- _Problem details_
Take the data below and copy exactly the lines starting at the one with "ATOM 35 O O" and finishing at the one with "ATOM 59 O O", both included.

- _Dataset records_
==================================================

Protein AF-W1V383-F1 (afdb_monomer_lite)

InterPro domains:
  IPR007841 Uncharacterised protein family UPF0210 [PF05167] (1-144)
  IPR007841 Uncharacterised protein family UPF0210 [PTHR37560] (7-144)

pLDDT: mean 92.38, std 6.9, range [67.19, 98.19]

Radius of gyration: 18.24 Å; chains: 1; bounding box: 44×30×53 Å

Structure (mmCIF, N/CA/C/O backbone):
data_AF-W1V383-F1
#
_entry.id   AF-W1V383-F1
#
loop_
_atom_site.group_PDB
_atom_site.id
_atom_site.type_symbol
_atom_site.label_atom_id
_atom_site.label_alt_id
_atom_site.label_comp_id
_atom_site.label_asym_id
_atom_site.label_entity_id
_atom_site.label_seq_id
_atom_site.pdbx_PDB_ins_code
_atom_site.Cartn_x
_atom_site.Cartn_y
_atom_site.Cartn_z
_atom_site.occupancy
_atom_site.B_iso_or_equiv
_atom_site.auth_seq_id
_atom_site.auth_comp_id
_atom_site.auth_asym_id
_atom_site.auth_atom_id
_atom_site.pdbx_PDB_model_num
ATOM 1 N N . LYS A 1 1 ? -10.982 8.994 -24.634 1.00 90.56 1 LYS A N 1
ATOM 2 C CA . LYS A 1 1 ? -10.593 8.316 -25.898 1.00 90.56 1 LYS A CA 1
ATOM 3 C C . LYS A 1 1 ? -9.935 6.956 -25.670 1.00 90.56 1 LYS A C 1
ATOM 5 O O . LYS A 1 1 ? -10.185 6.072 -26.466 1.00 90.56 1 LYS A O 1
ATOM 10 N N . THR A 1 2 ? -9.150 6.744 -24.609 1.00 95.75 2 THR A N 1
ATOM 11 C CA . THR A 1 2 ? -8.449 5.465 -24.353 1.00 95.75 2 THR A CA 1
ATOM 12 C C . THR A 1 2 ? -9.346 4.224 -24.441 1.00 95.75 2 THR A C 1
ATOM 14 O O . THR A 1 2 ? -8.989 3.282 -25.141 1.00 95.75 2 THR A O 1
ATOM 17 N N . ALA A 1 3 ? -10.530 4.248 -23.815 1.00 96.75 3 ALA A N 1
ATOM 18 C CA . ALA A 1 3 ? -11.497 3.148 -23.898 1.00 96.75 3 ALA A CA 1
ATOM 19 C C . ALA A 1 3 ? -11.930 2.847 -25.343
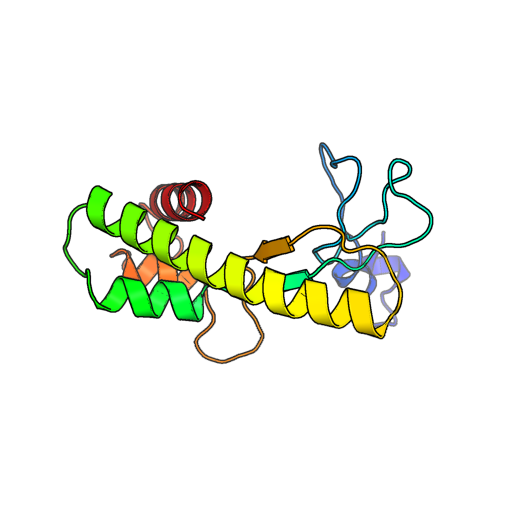 1.00 96.75 3 ALA A C 1
ATOM 21 O O . ALA A 1 3 ? -11.886 1.707 -25.778 1.00 96.75 3 ALA A O 1
ATOM 22 N N . GLU A 1 4 ? -12.289 3.882 -26.105 1.00 97.62 4 GLU A N 1
ATOM 23 C CA . GLU A 1 4 ? -12.713 3.763 -27.505 1.00 97.62 4 GLU A CA 1
ATOM 24 C C . GLU A 1 4 ? -11.587 3.241 -28.408 1.00 97.62 4 GLU A C 1
ATOM 26 O O . GLU A 1 4 ? -11.814 2.359 -29.230 1.00 97.62 4 GLU A O 1
ATOM 31 N N . LEU A 1 5 ? -10.361 3.735 -28.208 1.00 97.62 5 LEU A N 1
ATOM 32 C CA . LEU A 1 5 ? -9.169 3.316 -28.955 1.00 97.62 5 LEU A CA 1
ATOM 33 C C . LEU A 1 5 ? -8.735 1.877 -28.643 1.00 97.62 5 LEU A C 1
ATOM 35 O O . LEU A 1 5 ? -7.979 1.293 -29.411 1.00 97.62 5 LEU A O 1
ATOM 39 N N . THR A 1 6 ? -9.185 1.315 -27.519 1.00 97.19 6 THR A N 1
ATOM 40 C CA . THR A 1 6 ? -8.861 -0.055 -27.090 1.00 97.19 6 THR A CA 1
ATOM 41 C C . THR A 1 6 ? -10.105 -0.932 -26.947 1.00 97.19 6 THR A C 1
ATOM 43 O O . THR A 1 6 ? -10.045 -1.971 -26.296 1.00 97.19 6 THR A O 1
ATOM 46 N N . LYS A 1 7 ? -11.232 -0.545 -27.568 1.00 97.31 7 LYS A N 1
ATOM 47 C CA . LYS A 1 7 ? -12.532 -1.226 -27.421 1.00 97.31 7 LYS A CA 1
ATOM 48 C C . LYS A 1 7 ? -12.498 -2.699 -27.841 1.00 97.31 7 LYS A C 1
ATOM 50 O O . LYS A 1 7 ? -13.150 -3.515 -27.207 1.00 97.31 7 LYS A O 1
ATOM 55 N N . ASP A 1 8 ? -11.694 -3.030 -28.854 1.00 97.81 8 ASP A N 1
ATOM 56 C CA . ASP A 1 8 ? -11.549 -4.394 -29.381 1.00 97.81 8 ASP A CA 1
ATOM 57 C C . ASP A 1 8 ? -10.603 -5.259 -28.518 1.00 97.81 8 ASP A C 1
ATOM 59 O O . ASP A 1 8 ? -10.363 -6.423 -28.821 1.00 97.81 8 ASP A O 1
ATOM 63 N N . ASN A 1 9 ? -10.057 -4.686 -27.440 1.00 96.31 9 ASN A N 1
ATOM 64 C CA . ASN A 1 9 ? -9.240 -5.347 -26.424 1.00 96.31 9 ASN A CA 1
ATOM 65 C C . ASN A 1 9 ? -9.791 -5.016 -25.027 1.00 96.31 9 ASN A C 1
ATOM 67 O O . ASN A 1 9 ? -9.064 -4.514 -24.171 1.00 96.31 9 ASN A O 1
ATOM 71 N N . ASP A 1 10 ? -11.105 -5.175 -24.849 1.00 96.56 10 ASP A N 1
ATOM 72 C CA . ASP A 1 10 ? -11.826 -4.974 -23.583 1.00 96.56 10 ASP A CA 1
ATOM 73 C C . ASP A 1 10 ? -11.613 -3.599 -22.929 1.00 96.56 10 ASP A C 1
ATOM 75 O O . ASP A 1 10 ? -11.634 -3.457 -21.706 1.00 96.56 10 ASP A O 1
ATOM 79 N N . ALA A 1 11 ? -11.360 -2.563 -23.737 1.00 96.56 11 ALA A N 1
ATOM 80 C CA . ALA A 1 11 ? -10.988 -1.231 -23.258 1.00 96.56 11 ALA A CA 1
ATOM 81 C C . ALA A 1 11 ? -9.788 -1.242 -22.277 1.00 96.56 11 ALA A C 1
ATOM 83 O O . ALA A 1 11 ? -9.642 -0.337 -21.447 1.00 96.56 11 ALA A O 1
ATOM 84 N N . LEU A 1 12 ? -8.899 -2.242 -22.385 1.00 95.75 12 LEU A N 1
ATOM 85 C CA . LEU A 1 12 ? -7.815 -2.531 -21.437 1.00 95.75 12 LEU A CA 1
ATOM 86 C C . LEU A 1 12 ? -6.835 -1.365 -21.253 1.00 95.75 12 LEU A C 1
ATOM 88 O O . LEU A 1 12 ? -6.142 -1.288 -20.238 1.00 95.75 12 LEU A O 1
ATOM 92 N N . GLY A 1 13 ? -6.782 -0.422 -22.198 1.00 94.75 13 GLY A N 1
ATOM 93 C CA . GLY A 1 13 ? -5.981 0.791 -22.049 1.00 94.75 13 GLY A CA 1
ATOM 94 C C . GLY A 1 13 ? -6.341 1.594 -20.793 1.00 94.75 13 GLY A C 1
ATOM 95 O O . GLY A 1 13 ? -5.457 2.186 -20.182 1.00 94.75 13 GLY A O 1
ATOM 96 N N . CYS A 1 14 ? -7.605 1.567 -20.353 1.00 94.62 14 CYS A N 1
ATOM 97 C CA . CYS A 1 14 ? -8.037 2.249 -19.129 1.00 94.62 14 CYS A CA 1
ATOM 98 C C . CYS A 1 14 ? -7.446 1.640 -17.849 1.00 94.62 14 CYS A C 1
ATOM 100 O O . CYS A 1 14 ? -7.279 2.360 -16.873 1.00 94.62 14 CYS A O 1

==================================================

- _Completed exercise_
ATOM 35 O O . LEU A 1 5 ? -7.979 1.293 -29.411 1.00 97.62 5 LEU A O 1
ATOM 39 N N . THR A 1 6 ? -9.185 1.315 -27.519 1.00 97.19 6 THR A N 1
ATOM 40 C CA . THR A 1 6 ? -8.861 -0.055 -27.090 1.00 97.19 6 THR A CA 1
ATOM 41 C C . THR A 1 6 ? -10.105 -0.932 -26.947 1.00 97.19 6 THR A C 1
ATOM 43 O O . THR A 1 6 ? -10.045 -1.971 -26.296 1.00 97.19 6 THR A O 1
ATOM 46 N N . LYS A 1 7 ? -11.232 -0.545 -27.568 1.00 97.31 7 LYS A N 1
ATOM 47 C CA . LYS A 1 7 ? -12.532 -1.226 -27.421 1.00 97.31 7 LYS A CA 1
ATOM 48 C C . LYS A 1 7 ? -12.498 -2.699 -27.841 1.00 97.31 7 LYS A C 1
ATOM 50 O O . LYS A 1 7 ? -13.150 -3.515 -27.207 1.00 97.31 7 LYS A O 1
ATOM 55 N N . ASP A 1 8 ? -11.694 -3.030 -28.854 1.00 97.81 8 ASP A N 1
ATOM 56 C CA . ASP A 1 8 ? -11.549 -4.394 -29.381 1.00 97.81 8 ASP A CA 1
ATOM 57 C C . ASP A 1 8 ? -10.603 -5.259 -28.518 1.00 97.81 8 ASP A C 1
ATOM 59 O O . ASP A 1 8 ? -10.363 -6.423 -28.821 1.00 97.81 8 ASP A O 1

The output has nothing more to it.